A funny thing happened on the road to the White House: Black voters got behind Sen. Barack Obama in his race for the presidency; black leaders did not. There was Andrew Young, who lobbied a black audience for the Clintons and reassured them that “Bill [Clinton] is every bit as black as Barack”; there was Al Sharpton, who has withheld his political endorsement, reserving his trump for a safer hand; and there was Jesse Jackson, who scolded Obama for “acting like he’s white.” Such an accusation has quietly dogged Obama during his campaign, though Jackson has since rallied to the senator’s side. For these critics, Obama is a troubling figure, a man with black skin who is not fundamentally “black” in their understanding. And therein lies the most interesting part of Obama’s run for president.

In a 1998 piece for The New Yorker, Toni Morrison anointed Bill Clinton the first black president. “Clinton,” she argued, displayed “almost every trope of blackness: single-parent household, born poor, working-class, saxophone-playing, McDonald’s-and-junk-food-loving boy from Arkansas.” But these are all questions of money and means — tropes not of race, but of class. Clinton is not black — he was poor, and Morrison simply conflated the two. In an essay in Commentary about black identity, John McWhorter distilled that ugly notion to its essence: For these thinkers, “To be black is to be at the bottom.” Blackness is poverty; therefore poverty is blackness.

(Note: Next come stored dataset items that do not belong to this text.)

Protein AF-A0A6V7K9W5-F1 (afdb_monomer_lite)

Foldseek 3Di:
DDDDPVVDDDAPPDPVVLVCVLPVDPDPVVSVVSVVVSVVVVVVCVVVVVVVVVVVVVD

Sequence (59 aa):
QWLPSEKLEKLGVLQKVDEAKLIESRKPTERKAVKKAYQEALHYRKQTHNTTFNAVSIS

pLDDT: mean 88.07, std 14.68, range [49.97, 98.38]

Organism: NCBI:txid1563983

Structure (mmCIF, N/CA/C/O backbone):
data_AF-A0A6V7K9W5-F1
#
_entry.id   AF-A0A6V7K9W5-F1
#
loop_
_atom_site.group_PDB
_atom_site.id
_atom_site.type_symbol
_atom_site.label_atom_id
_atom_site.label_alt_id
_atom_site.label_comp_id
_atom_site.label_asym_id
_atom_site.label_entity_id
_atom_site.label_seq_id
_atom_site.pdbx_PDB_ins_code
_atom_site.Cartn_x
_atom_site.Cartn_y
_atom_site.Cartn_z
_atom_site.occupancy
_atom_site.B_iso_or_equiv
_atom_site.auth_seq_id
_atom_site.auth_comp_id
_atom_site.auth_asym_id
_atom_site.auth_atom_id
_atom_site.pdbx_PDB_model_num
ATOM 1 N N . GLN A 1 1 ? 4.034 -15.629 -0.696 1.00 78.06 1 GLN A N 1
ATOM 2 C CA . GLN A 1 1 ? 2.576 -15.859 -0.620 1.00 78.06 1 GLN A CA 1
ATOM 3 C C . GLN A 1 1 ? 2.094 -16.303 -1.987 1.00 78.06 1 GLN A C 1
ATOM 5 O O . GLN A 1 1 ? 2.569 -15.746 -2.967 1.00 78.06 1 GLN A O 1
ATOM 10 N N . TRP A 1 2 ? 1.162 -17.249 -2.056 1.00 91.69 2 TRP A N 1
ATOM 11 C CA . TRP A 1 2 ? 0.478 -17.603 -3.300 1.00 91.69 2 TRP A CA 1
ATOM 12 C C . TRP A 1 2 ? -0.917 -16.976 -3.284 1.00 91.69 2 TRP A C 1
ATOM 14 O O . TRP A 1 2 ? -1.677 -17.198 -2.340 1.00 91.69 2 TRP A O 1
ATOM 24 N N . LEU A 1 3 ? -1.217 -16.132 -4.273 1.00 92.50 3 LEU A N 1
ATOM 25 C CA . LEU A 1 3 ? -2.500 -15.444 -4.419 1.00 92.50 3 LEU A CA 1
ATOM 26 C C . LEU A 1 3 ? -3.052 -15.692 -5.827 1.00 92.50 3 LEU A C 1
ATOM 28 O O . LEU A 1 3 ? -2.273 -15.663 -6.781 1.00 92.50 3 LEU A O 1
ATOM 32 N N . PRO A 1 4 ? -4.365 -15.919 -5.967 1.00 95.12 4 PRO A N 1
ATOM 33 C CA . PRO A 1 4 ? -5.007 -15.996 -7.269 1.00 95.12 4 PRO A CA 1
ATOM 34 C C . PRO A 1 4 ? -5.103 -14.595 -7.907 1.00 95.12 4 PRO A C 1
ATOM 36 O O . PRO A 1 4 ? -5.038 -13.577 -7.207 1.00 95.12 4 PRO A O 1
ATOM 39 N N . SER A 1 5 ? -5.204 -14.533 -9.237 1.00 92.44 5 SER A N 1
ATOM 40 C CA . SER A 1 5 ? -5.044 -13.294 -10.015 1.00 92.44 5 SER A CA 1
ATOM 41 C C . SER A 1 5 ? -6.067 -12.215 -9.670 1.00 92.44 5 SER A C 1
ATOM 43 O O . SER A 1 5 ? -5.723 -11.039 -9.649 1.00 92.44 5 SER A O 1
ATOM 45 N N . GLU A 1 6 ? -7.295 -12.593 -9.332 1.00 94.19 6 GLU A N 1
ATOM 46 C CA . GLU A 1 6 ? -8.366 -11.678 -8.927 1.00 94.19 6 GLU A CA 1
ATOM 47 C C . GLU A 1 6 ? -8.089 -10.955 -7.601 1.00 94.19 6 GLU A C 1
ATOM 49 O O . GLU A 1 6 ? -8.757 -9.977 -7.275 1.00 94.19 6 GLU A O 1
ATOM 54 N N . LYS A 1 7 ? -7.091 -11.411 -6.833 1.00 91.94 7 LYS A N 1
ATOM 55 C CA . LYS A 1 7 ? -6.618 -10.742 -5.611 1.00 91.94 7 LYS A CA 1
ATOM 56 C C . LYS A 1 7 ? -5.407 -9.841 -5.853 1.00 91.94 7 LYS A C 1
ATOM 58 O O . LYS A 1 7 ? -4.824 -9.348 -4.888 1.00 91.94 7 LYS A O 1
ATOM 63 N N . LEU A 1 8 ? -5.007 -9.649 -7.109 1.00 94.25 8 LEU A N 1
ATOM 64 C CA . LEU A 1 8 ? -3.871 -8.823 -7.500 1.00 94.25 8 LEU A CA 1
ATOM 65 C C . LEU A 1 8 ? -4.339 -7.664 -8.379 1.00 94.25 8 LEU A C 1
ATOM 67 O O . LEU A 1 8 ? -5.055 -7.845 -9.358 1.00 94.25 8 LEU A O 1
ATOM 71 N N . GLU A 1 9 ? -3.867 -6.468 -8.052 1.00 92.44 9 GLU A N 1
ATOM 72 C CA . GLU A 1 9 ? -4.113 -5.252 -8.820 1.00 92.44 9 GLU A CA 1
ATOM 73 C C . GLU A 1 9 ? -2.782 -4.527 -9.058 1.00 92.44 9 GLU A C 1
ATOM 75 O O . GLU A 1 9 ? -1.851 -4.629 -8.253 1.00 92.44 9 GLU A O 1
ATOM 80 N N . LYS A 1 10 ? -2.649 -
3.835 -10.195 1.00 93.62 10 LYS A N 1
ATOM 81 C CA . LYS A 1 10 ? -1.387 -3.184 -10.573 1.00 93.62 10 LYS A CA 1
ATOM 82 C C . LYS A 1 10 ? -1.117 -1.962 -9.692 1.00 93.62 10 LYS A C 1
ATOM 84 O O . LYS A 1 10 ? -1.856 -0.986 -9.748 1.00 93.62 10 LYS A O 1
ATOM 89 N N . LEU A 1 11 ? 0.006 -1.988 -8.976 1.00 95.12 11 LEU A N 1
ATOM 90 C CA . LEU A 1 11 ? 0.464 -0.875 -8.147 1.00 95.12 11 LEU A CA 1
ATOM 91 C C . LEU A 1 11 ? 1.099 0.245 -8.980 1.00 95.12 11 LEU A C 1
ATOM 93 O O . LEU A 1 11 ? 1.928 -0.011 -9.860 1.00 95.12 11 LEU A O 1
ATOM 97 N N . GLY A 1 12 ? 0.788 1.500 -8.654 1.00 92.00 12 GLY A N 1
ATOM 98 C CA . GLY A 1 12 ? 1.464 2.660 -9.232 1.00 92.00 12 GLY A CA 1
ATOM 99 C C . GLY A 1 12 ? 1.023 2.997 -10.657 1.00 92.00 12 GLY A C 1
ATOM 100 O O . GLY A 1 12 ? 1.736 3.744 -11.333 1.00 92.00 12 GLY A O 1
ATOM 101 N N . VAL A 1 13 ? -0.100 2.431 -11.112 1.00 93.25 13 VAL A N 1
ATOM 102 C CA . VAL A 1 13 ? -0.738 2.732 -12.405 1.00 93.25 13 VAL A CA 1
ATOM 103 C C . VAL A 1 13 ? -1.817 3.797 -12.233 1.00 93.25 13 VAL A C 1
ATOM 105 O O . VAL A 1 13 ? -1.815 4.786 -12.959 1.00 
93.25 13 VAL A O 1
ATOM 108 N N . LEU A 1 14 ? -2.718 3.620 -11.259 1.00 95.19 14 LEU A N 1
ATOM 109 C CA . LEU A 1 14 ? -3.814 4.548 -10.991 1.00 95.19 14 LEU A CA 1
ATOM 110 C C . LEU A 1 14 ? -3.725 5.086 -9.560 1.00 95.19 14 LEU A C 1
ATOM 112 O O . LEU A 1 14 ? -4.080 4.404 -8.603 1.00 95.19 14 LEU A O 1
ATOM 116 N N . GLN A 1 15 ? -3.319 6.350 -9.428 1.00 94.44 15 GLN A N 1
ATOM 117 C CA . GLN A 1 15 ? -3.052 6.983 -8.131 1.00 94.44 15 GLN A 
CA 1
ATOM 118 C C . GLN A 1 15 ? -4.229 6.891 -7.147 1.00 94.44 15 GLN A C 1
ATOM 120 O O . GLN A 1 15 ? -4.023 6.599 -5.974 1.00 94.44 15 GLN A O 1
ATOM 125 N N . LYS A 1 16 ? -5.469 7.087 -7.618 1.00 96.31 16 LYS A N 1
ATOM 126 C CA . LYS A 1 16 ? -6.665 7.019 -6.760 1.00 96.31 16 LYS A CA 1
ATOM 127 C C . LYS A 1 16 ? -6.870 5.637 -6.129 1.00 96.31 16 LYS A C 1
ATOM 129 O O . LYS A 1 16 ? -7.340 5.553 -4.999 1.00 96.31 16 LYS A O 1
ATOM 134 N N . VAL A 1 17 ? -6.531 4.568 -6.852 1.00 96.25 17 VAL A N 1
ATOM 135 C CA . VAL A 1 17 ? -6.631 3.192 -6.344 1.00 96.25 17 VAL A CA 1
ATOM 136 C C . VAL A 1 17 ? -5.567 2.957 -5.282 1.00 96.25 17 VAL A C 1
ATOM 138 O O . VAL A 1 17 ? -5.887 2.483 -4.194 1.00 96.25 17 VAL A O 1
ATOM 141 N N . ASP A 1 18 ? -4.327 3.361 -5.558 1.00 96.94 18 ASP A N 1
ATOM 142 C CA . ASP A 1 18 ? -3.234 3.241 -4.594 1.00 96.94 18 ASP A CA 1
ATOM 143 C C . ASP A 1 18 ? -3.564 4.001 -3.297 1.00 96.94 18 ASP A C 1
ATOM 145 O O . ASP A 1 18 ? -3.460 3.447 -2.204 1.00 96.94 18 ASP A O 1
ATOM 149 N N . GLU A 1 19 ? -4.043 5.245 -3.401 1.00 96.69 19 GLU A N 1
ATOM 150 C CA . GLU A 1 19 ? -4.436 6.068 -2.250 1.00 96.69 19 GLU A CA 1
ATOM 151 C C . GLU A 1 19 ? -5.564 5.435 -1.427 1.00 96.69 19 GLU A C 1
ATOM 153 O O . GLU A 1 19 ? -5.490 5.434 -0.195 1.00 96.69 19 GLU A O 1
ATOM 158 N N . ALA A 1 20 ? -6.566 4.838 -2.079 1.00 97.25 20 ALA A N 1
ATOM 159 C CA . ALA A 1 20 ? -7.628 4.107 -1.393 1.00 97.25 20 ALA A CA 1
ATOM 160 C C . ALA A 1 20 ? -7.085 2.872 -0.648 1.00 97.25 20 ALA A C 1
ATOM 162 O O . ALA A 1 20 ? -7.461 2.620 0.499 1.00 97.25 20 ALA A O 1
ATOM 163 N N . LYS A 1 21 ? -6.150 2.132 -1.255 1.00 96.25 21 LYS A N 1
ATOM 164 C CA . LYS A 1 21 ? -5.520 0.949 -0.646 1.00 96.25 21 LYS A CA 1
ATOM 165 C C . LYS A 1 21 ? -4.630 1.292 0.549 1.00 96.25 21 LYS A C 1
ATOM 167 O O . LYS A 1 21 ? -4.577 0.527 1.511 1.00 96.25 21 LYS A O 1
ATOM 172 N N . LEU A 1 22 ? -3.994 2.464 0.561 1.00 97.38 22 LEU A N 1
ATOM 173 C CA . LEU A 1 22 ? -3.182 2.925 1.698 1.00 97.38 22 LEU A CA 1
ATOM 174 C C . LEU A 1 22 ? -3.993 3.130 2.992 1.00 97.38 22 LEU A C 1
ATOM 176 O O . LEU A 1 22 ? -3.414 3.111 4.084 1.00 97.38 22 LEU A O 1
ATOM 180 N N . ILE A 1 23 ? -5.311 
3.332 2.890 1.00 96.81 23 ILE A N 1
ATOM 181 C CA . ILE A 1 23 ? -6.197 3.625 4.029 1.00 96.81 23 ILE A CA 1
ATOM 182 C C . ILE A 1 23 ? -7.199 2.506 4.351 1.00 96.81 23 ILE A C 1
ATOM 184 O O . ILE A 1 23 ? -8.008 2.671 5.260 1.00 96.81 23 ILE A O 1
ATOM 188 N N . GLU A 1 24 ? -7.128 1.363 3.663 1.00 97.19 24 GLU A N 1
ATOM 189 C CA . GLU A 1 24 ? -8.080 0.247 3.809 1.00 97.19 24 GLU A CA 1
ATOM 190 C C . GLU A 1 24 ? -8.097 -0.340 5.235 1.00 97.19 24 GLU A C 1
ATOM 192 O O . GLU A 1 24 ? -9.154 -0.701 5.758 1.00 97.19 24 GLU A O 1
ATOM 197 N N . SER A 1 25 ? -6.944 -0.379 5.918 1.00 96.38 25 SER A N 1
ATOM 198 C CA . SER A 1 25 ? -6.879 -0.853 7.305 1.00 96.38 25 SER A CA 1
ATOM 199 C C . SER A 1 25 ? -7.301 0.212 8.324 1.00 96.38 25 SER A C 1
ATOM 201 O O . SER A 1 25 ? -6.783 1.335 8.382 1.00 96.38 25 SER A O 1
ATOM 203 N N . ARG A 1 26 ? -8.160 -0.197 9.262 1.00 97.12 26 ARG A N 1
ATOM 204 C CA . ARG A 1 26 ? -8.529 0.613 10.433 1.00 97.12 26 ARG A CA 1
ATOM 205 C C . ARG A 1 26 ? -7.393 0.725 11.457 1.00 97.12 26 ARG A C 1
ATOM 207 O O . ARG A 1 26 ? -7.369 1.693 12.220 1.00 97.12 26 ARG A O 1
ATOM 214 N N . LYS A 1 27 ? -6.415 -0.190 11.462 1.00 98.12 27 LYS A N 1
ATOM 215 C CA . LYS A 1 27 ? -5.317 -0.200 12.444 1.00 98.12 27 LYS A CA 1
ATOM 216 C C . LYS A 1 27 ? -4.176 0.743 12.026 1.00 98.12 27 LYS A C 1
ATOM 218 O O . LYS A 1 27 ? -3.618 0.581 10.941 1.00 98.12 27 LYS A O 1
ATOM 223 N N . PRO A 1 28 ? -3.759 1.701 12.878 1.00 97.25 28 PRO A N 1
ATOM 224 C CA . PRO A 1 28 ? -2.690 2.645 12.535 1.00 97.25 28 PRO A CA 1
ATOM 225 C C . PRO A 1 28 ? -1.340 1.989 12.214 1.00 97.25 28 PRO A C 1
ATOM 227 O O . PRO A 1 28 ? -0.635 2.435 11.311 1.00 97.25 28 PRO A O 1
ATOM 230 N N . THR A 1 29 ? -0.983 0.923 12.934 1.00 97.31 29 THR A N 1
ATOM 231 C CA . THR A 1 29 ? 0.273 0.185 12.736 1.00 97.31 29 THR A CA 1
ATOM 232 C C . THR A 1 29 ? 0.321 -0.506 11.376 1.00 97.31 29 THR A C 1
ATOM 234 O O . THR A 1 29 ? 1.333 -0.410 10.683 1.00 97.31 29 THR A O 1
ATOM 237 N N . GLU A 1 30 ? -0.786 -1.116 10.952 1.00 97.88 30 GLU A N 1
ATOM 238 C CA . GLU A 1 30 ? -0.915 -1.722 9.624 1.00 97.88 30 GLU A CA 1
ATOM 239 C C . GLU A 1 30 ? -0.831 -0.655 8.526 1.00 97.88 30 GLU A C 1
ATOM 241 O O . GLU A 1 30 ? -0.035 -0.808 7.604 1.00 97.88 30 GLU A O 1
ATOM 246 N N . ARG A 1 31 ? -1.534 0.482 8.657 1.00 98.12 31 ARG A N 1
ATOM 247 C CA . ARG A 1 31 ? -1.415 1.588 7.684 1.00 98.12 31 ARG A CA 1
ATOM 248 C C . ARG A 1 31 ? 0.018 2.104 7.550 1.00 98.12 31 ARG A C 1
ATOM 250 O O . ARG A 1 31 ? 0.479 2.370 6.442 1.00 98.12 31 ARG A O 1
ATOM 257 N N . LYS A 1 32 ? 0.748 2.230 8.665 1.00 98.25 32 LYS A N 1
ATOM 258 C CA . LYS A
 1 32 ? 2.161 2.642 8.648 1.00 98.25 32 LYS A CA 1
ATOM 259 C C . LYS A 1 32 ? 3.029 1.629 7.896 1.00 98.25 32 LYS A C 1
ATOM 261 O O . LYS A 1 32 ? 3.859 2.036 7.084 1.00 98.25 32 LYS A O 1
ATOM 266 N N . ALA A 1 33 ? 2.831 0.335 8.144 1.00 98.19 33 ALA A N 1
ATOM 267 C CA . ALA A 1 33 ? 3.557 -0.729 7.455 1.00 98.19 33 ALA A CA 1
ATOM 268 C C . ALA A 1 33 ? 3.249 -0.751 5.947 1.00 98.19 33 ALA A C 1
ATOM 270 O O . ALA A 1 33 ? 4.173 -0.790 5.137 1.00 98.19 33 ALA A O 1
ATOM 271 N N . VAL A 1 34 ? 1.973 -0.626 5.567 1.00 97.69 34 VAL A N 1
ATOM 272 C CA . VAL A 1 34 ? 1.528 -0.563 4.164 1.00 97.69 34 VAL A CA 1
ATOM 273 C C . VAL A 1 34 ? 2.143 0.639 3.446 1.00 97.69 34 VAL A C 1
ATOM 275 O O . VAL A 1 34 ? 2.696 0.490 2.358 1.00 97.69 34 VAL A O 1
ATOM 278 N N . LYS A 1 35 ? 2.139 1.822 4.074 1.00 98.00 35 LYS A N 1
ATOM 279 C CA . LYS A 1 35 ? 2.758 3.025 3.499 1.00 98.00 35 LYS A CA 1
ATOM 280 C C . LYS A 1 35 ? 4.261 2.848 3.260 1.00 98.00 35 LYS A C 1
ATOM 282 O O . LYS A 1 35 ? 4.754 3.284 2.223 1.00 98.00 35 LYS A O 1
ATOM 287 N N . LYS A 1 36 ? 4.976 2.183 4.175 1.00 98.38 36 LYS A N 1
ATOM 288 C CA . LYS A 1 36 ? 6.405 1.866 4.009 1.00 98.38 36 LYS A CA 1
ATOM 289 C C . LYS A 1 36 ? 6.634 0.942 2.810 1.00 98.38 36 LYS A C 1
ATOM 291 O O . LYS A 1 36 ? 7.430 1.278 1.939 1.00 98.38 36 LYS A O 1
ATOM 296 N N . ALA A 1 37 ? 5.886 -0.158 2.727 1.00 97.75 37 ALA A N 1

Moving beyond these simple definitions, Morrison postulated that black men identified with Clinton most as a victim, the helpless prey of a corrupt system (this was during the Lewinsky scandal). As she imagined it, “The message was clear: ‘No matter how smart you are, how hard you work, how much coin you earn for us, we will put you in your place . . .’” She identified Clinton’s prosecution as a “lynching,” even a “crucifixion.” In the eyes of black men, she argued, the black experience was fundamentally one of victimhood — blackness as helplessness. There is today no one more famous for being abandoned by his father than Barack Obama, whose memoir, Dreams from My Father, is about growing up without his namesake. Yet even so, Obama fails Morrison’s litmus test, lacking those other bona fides: poverty, drudgery, and toil. Obama, who has thrived in “the system” — as a student, as a legislator, as a candidate — has not shared in this experience, considered formative and fundamental.

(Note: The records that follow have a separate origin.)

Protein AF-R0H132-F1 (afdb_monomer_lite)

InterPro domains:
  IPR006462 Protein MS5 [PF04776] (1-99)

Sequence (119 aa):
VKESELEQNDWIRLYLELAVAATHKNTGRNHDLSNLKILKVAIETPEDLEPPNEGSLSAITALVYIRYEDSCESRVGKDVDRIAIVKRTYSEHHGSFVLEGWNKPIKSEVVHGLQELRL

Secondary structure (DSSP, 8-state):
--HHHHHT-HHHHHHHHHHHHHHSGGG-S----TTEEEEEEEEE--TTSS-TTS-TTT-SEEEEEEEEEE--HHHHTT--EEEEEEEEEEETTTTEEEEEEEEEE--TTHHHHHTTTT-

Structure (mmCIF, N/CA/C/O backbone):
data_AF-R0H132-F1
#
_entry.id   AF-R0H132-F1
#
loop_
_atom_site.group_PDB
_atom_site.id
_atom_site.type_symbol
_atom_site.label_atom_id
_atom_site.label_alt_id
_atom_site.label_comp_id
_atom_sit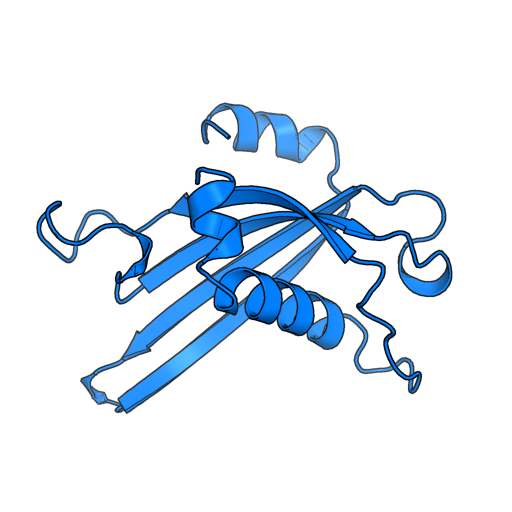e.label_asym_id
_atom_site.label_entity_id
_atom_site.label_seq_id
_atom_site.pdbx_PDB_ins_code
_atom_site.Cartn_x
_atom_site.Cartn_y
_atom_site.Cartn_z
_atom_site.occupancy
_atom_site.B_iso_or_equiv
_atom_site.auth_seq_id
_atom_site.auth_comp_id
_atom_site.auth_asym_id
_atom_site.auth_atom_id
_atom_site.pdbx_PDB_model_num
ATOM 1 N N . VAL A 1 1 ? 3.796 11.486 -0.778 1.00 64.50 1 VAL A N 1
ATOM 2 C CA . VAL A 1 1 ? 2.941 11.949 -1.901 1.00 64.50 1 VAL A CA 1
ATOM 3 C C . VAL A 1 1 ? 1.964 12.985 -1.364 1.00 64.50 1 VAL A C 1
ATOM 5 O O . VAL A 1 1 ? 1.502 12.805 -0.240 1.00 64.50 1 VAL A O 1
ATOM 8 N N . LYS A 1 2 ? 1.717 14.091 -2.077 1.00 74.12 2 LYS A N 1
ATOM 9 C CA . LYS A 1 2 ? 0.762 15.127 -1.632 1.00 74.12 2 LYS A CA 1
ATOM 10 C C . LYS A 1 2 ? -0.676 14.652 -1.844 1.00 74.12 2 LYS A C 1
ATOM 12 O O . LYS A 1 2 ? -0.937 13.906 -2.776 1.00 74.12 2 LYS A O 1
ATOM 17 N N . GLU A 1 3 ? -1.617 15.122 -1.030 1.00 67.25 3 GLU A N 1
ATOM 18 C CA . GLU A 1 3 ? -3.035 14.734 -1.134 1.00 67.25 3 GLU A CA 1
ATOM 19 C C . GLU A 1 3 ? -3.628 15.027 -2.523 1.00 67.25 3 GLU A C 1
ATOM 21 O O . GLU A 1 3 ? -4.243 14.153 -3.122 1.00 67.25 3 GLU A O 1
ATOM 26 N N . SER A 1 4 ? -3.299 16.180 -3.116 1.00 69.25 4 SER A N 1
ATOM 27 C CA . SER A 1 4 ? -3.705 16.537 -4.485 1.00 69.25 4 SER A CA 1
ATOM 28 C C . SER A 1 4 ? -3.173 15.587 -5.566 1.00 69.25 4 SER A C 1
ATOM 30 O O . SER A 1 4 ? -3.783 15.441 -6.618 1.00 69.25 4 SER A O 1
ATOM 32 N N . GLU A 1 5 ? -2.014 14.959 -5.338 1.00 65.69 5 GLU A N 1
ATOM 33 C CA . GLU A 1 5 ? -1.465 13.942 -6.243 1.00 65.69 5 GLU A CA 1
ATOM 34 C C . GLU A 1 5 ? -2.192 12.606 -6.045 1.00 65.69 5 GLU A C 1
ATOM 36 O O . GLU A 1 5 ? -2.359 11.866 -7.005 1.00 65.69 5 GLU A O 1
ATOM 41 N N . LEU A 1 6 ? -2.663 12.296 -4.832 1.00 67.38 6 LEU A N 1
ATOM 42 C CA . LEU A 1 6 ? -3.460 11.094 -4.562 1.00 67.38 6 LEU A CA 1
ATOM 43 C C . LEU A 1 6 ? -4.831 11.159 -5.237 1.00 67.38 6 LEU A C 1
ATOM 45 O O . LEU A 1 6 ? -5.249 10.175 -5.839 1.00 67.38 6 LEU A O 1
ATOM 49 N N . GLU A 1 7 ? -5.495 12.315 -5.183 1.00 62.97 7 GLU A N 1
ATOM 50 C CA . GLU A 1 7 ? -6.809 12.539 -5.807 1.00 62.97 7 GLU A CA 1
ATOM 51 C C . GLU A 1 7 ? -6.786 12.407 -7.337 1.00 62.97 7 GLU A C 1
ATOM 53 O O . GLU A 1 7 ? -7.800 12.078 -7.941 1.00 62.97 7 GLU A O 1
ATOM 58 N N . GLN A 1 8 ? -5.636 12.650 -7.971 1.00 64.69 8 GLN A N 1
ATOM 59 C CA . GLN A 1 8 ? -5.465 12.536 -9.425 1.00 64.69 8 GLN A CA 1
ATOM 60 C C . GLN A 1 8 ? -4.993 11.142 -9.871 1.00 64.69 8 GLN A C 1
ATOM 62 O O . GLN A 1 8 ? -4.927 10.871 -11.069 1.00 64.69 8 GLN A O 1
ATOM 67 N N . ASN A 1 9 ? -4.631 10.261 -8.931 1.00 69.31 9 ASN A N 1
ATOM 68 C CA . ASN A 1 9 ? -4.020 8.963 -9.210 1.00 69.31 9 ASN A CA 1
ATOM 69 C C . ASN A 1 9 ? -4.885 7.811 -8.675 1.00 69.31 9 ASN A C 1
ATOM 71 O O . ASN A 1 9 ? -4.547 7.151 -7.688 1.00 69.31 9 ASN A O 1
ATOM 75 N N . ASP A 1 10 ? -5.962 7.505 -9.403 1.00 81.69 10 ASP A N 1
ATOM 76 C CA . ASP A 1 10 ? -6.901 6.410 -9.097 1.00 81.69 10 ASP A CA 1
ATOM 77 C C . ASP A 1 10 ? -6.222 5.036 -8.949 1.00 81.69 10 ASP A C 1
ATOM 79 O O . ASP A 1 10 ? -6.728 4.135 -8.275 1.00 81.69 10 ASP A O 1
ATOM 83 N N . TRP A 1 11 ? -5.039 4.851 -9.540 1.00 87.38 11 TRP A N 1
ATOM 84 C CA . TRP A 1 11 ? -4.306 3.591 -9.446 1.00 87.38 11 TRP A CA 1
ATOM 85 C C . TRP A 1 11 ? -3.820 3.286 -8.022 1.00 87.38 11 TRP A C 1
ATOM 87 O O . TRP A 1 11 ? -3.712 2.115 -7.665 1.00 87.38 11 TRP A O 1
ATOM 97 N N . ILE A 1 12 ? -3.569 4.296 -7.179 1.00 89.69 12 ILE A N 1
ATOM 98 C CA . ILE A 1 12 ? -3.180 4.074 -5.774 1.00 89.69 12 ILE A CA 1
ATOM 99 C C . ILE A 1 12 ? -4.336 3.412 -5.034 1.00 89.69 12 ILE A C 1
ATOM 101 O O . ILE A 1 12 ? -4.155 2.441 -4.292 1.00 89.69 12 ILE A O 1
ATOM 105 N N . ARG A 1 13 ? -5.546 3.917 -5.286 1.00 91.50 13 ARG A N 1
ATOM 106 C CA . ARG A 1 13 ? -6.773 3.348 -4.755 1.00 91.50 13 ARG A CA 1
ATOM 107 C C . ARG A 1 13 ? -6.968 1.915 -5.250 1.00 91.50 13 ARG A C 1
ATOM 109 O O . ARG A 1 13 ? -7.194 1.026 -4.431 1.00 91.50 13 ARG A O 1
ATOM 116 N N . LEU A 1 14 ? -6.790 1.680 -6.549 1.00 91.81 14 LEU A N 1
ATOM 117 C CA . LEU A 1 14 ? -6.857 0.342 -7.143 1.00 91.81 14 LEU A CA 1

No, he has led a charmed life — not at home, where he suffered from the loss of a father and a confused racial identity — but in his public experience in America. As he recorded in his memoir, “None of our white friends [at school in Hawaii] treated us any differently than they treated each other. They loved us, and we loved them back.” This does not fit the scheme that Morrison laid out — it flies in the face of her portrait of black identity.

Obama has not suffered the indignities of racism, and came late to the civil-rights work that was a fact of life for Andrew Young. Obama’s father was African, not American, and Obama was in that sense severed from the struggle and history in which Young played so decisive a role. Yes, he worked as a community organizer in the South Side of Chicago, but this overture was “a determination to be black,” as Shelby Steele so penetratingly describes it in his writing on Obama — a “[quest] for racial authenticity.”

Steele argues that American blacks have long adopted one of two styles of politics and presentation. There are the Bargainers, who make a deal with white Americans: “I will not rub America’s history of racism in your face, if you will not hold my race against me. . . . [Whites] respond to bargainers with gratitude, warmth, and even affection.” Richard Brookhiser called such a figure the Numinous Negro, a kind of American divinity in our collective psyche, embodied as much by Martin Luther King Jr. as by Oprah. “By touching our Numinous Negroes,” he wrote, “we show the world, and ourselves, that there is no racism in us.” Leon Wieseltier, the literary editor of The New Republic, stated this feeling explicitly: “I plan to be moved to tears on the day that I vote for a black man for the presidency of this stained and stirring country.” The appeal is there for the right-minded white voter; but what of Obama’s standing among black voters?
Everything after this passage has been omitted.